BEGIN RECORDS SUPPLIED

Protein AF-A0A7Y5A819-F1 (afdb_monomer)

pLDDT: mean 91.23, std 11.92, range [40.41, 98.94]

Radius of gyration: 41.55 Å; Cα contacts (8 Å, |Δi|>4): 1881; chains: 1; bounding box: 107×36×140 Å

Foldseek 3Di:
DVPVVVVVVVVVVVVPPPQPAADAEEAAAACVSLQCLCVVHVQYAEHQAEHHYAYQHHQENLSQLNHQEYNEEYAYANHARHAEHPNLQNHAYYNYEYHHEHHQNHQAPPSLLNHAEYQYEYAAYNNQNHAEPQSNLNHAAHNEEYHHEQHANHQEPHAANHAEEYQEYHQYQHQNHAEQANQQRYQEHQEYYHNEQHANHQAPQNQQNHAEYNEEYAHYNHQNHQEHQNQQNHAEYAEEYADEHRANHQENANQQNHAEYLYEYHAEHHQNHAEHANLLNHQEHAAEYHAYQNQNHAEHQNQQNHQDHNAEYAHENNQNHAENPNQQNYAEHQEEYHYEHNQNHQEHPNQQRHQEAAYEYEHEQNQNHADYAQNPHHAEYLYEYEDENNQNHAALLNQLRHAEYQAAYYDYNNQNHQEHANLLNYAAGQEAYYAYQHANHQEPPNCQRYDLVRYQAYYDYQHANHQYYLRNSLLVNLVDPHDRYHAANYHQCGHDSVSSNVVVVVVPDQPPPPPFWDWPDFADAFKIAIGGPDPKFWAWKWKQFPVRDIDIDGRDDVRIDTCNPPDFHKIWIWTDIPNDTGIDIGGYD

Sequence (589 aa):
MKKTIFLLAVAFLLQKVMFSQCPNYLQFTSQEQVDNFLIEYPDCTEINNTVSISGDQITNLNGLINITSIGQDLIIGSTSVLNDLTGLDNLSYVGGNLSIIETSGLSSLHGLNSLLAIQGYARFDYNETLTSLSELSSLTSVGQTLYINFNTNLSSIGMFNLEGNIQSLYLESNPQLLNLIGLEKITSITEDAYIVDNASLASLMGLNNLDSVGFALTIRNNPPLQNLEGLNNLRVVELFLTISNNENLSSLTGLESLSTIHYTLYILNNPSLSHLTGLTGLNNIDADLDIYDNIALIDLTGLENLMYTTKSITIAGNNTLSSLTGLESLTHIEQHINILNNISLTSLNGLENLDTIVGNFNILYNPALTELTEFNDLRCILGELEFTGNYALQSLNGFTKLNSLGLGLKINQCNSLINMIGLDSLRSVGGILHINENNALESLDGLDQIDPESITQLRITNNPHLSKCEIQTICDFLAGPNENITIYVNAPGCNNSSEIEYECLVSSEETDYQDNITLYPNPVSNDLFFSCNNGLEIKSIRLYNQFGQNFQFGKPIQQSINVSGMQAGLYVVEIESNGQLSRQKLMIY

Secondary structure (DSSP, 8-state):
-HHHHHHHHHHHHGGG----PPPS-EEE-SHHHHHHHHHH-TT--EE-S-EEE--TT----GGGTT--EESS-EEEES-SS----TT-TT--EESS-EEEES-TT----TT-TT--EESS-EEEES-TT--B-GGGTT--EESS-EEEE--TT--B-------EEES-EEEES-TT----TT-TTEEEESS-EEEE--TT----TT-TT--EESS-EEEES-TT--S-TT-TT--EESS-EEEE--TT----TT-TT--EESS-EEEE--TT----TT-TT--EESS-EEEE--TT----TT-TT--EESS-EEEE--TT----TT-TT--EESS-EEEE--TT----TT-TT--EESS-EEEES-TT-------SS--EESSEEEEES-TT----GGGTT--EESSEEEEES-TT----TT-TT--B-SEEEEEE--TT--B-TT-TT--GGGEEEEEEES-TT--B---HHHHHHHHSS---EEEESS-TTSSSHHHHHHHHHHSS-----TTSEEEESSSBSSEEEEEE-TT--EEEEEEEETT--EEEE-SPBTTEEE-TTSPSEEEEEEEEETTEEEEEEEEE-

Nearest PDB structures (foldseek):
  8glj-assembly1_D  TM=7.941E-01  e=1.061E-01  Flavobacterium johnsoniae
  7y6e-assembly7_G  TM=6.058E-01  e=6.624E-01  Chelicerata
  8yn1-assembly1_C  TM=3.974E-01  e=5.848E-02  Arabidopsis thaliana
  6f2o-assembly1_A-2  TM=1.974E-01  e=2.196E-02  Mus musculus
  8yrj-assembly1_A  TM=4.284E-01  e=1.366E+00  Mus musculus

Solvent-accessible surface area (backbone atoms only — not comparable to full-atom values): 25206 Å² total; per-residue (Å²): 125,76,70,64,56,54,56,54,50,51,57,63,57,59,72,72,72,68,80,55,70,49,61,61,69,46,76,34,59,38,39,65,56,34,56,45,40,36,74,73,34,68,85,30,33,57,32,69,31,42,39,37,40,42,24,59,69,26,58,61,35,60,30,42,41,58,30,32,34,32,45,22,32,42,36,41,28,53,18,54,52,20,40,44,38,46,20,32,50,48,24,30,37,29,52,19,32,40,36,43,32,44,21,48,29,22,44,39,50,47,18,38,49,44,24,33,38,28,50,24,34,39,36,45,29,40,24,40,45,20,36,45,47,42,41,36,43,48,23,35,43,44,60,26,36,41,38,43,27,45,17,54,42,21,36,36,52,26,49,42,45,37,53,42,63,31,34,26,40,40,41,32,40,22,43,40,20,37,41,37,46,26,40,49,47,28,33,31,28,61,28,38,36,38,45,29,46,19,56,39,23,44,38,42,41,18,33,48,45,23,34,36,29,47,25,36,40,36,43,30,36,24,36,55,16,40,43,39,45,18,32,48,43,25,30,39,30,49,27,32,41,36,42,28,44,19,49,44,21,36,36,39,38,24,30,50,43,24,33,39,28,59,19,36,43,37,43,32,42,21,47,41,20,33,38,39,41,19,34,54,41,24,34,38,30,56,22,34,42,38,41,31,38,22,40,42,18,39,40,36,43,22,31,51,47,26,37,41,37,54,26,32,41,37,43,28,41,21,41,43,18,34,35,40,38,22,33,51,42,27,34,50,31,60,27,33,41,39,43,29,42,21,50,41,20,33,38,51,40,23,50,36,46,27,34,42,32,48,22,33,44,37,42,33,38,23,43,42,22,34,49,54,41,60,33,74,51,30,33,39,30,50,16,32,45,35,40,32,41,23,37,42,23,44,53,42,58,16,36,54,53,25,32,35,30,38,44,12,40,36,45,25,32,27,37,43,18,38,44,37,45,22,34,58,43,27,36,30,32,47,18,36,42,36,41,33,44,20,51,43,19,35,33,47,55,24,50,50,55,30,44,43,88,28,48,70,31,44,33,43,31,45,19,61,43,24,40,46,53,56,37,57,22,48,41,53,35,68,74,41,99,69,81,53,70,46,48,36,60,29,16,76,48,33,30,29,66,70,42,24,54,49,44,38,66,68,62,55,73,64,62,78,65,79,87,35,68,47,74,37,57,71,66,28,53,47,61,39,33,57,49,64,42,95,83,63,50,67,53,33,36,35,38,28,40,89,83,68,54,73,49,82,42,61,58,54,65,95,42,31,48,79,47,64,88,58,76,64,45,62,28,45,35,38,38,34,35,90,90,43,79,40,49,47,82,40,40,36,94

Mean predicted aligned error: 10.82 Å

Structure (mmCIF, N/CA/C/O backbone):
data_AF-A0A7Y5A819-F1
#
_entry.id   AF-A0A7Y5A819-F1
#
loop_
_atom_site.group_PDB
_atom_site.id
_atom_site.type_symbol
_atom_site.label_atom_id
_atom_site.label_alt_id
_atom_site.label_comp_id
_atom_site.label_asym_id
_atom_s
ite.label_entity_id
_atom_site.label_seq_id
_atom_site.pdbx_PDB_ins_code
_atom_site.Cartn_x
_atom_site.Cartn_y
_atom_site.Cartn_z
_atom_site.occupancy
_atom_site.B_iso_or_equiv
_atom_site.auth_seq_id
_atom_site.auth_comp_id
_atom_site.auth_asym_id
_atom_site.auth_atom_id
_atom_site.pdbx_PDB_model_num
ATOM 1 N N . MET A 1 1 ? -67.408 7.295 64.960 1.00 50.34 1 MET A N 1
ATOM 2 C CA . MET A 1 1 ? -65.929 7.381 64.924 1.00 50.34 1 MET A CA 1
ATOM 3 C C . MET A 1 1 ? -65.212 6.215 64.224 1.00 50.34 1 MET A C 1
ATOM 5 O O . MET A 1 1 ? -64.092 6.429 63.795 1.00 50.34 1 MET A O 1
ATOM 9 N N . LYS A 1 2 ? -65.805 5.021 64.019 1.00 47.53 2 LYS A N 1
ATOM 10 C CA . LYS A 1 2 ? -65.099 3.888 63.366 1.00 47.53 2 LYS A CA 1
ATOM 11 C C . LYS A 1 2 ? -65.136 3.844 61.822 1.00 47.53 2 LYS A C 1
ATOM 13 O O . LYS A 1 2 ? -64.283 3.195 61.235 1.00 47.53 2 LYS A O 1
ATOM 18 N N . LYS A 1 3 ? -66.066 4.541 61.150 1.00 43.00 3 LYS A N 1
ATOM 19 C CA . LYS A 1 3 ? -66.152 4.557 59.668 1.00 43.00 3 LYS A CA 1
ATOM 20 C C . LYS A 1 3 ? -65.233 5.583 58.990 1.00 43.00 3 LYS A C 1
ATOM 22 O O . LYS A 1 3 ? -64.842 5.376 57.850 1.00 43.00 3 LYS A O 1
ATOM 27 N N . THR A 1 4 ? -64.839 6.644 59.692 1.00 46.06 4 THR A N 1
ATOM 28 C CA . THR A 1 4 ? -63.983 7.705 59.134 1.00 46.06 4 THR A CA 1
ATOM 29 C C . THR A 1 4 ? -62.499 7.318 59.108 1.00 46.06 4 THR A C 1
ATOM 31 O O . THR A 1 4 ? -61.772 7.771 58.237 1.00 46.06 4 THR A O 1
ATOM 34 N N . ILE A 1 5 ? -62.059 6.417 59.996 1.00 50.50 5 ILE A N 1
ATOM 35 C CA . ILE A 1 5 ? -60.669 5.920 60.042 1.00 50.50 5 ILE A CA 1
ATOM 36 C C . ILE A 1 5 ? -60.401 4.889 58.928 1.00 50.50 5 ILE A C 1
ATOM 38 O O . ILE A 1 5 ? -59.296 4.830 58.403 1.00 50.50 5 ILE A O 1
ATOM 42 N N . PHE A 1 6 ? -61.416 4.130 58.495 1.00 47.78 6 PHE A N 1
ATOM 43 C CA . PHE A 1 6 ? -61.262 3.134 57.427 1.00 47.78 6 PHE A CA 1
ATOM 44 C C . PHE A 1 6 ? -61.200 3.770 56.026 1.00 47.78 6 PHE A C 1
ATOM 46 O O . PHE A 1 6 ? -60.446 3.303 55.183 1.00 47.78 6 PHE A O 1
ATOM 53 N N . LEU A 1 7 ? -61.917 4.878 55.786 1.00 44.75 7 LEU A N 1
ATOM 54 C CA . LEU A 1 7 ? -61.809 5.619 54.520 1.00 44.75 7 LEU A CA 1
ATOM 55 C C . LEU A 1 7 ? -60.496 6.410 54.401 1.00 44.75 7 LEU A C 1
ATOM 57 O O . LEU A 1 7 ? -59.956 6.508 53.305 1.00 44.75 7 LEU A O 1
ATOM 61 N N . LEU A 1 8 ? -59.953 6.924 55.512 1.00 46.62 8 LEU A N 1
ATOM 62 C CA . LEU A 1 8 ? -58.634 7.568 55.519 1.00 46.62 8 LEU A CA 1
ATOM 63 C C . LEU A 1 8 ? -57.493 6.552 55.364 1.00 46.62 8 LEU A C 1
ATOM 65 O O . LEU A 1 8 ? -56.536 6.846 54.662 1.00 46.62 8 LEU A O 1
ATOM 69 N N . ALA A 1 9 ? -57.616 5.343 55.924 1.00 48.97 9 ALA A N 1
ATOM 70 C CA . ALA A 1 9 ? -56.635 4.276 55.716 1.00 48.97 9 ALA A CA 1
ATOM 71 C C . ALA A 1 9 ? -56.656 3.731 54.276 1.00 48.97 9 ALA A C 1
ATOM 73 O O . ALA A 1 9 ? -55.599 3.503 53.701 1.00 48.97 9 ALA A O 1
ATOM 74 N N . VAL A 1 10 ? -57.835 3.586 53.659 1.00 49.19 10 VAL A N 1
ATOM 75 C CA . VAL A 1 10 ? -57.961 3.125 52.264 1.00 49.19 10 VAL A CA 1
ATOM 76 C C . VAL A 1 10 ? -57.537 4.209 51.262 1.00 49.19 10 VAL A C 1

END RECORDS SUPPLIED

**WORK TO BE COMPLETED:**
Your output should be the lines from the one with "ATOM 35 C CA" through the end of the records above, copied exactly.

**RESPONSE BOX:**
ATOM 35 C CA . ILE A 1 5 ? -60.669 5.920 60.042 1.00 50.50 5 ILE A CA 1
ATOM 36 C C . ILE A 1 5 ? -60.401 4.889 58.928 1.00 50.50 5 ILE A C 1
ATOM 38 O O . ILE A 1 5 ? -59.296 4.830 58.403 1.00 50.50 5 ILE A O 1
ATOM 42 N N . PHE A 1 6 ? -61.416 4.130 58.495 1.00 47.78 6 PHE A N 1
ATOM 43 C CA . PHE A 1 6 ? -61.262 3.134 57.427 1.00 47.78 6 PHE A CA 1
ATOM 44 C C . PHE A 1 6 ? -61.200 3.770 56.026 1.00 47.78 6 PHE A C 1
ATOM 46 O O . PHE A 1 6 ? -60.446 3.303 55.183 1.00 47.78 6 PHE A O 1
ATOM 53 N N . LEU A 1 7 ? -61.917 4.878 55.786 1.00 44.75 7 LEU A N 1
ATOM 54 C CA . LEU A 1 7 ? -61.809 5.619 54.520 1.00 44.75 7 LEU A CA 1
ATOM 55 C C . LEU A 1 7 ? -60.496 6.410 54.401 1.00 44.75 7 LEU A C 1
ATOM 57 O O . LEU A 1 7 ? -59.956 6.508 53.305 1.00 44.75 7 LEU A O 1
ATOM 61 N N . LEU A 1 8 ? -59.953 6.924 55.512 1.00 46.62 8 LEU A N 1
ATOM 62 C CA . LEU A 1 8 ? -58.634 7.568 55.519 1.00 46.62 8 LEU A CA 1
ATOM 63 C C . LEU A 1 8 ? -57.493 6.552 55.364 1.00 46.62 8 LEU A C 1
ATOM 65 O O . LEU A 1 8 ? -56.536 6.846 54.662 1.00 46.62 8 LEU A O 1
ATOM 69 N N . ALA A 1 9 ? -57.616 5.343 55.924 1.00 48.97 9 ALA A N 1
ATOM 70 C CA . ALA A 1 9 ? -56.635 4.276 55.716 1.00 48.97 9 ALA A CA 1
ATOM 71 C C . ALA A 1 9 ? -56.656 3.731 54.276 1.00 48.97 9 ALA A C 1
ATOM 73 O O . ALA A 1 9 ? -55.599 3.503 53.701 1.00 48.97 9 ALA A O 1
ATOM 74 N N . VAL A 1 10 ? -57.835 3.586 53.659 1.00 49.19 10 VAL A N 1
ATOM 75 C CA . VAL A 1 10 ? -57.961 3.125 52.264 1.00 49.19 10 VAL A CA 1
ATOM 76 C C . VAL A 1 10 ? -57.537 4.209 51.262 1.00 49.19 10 VAL A C 1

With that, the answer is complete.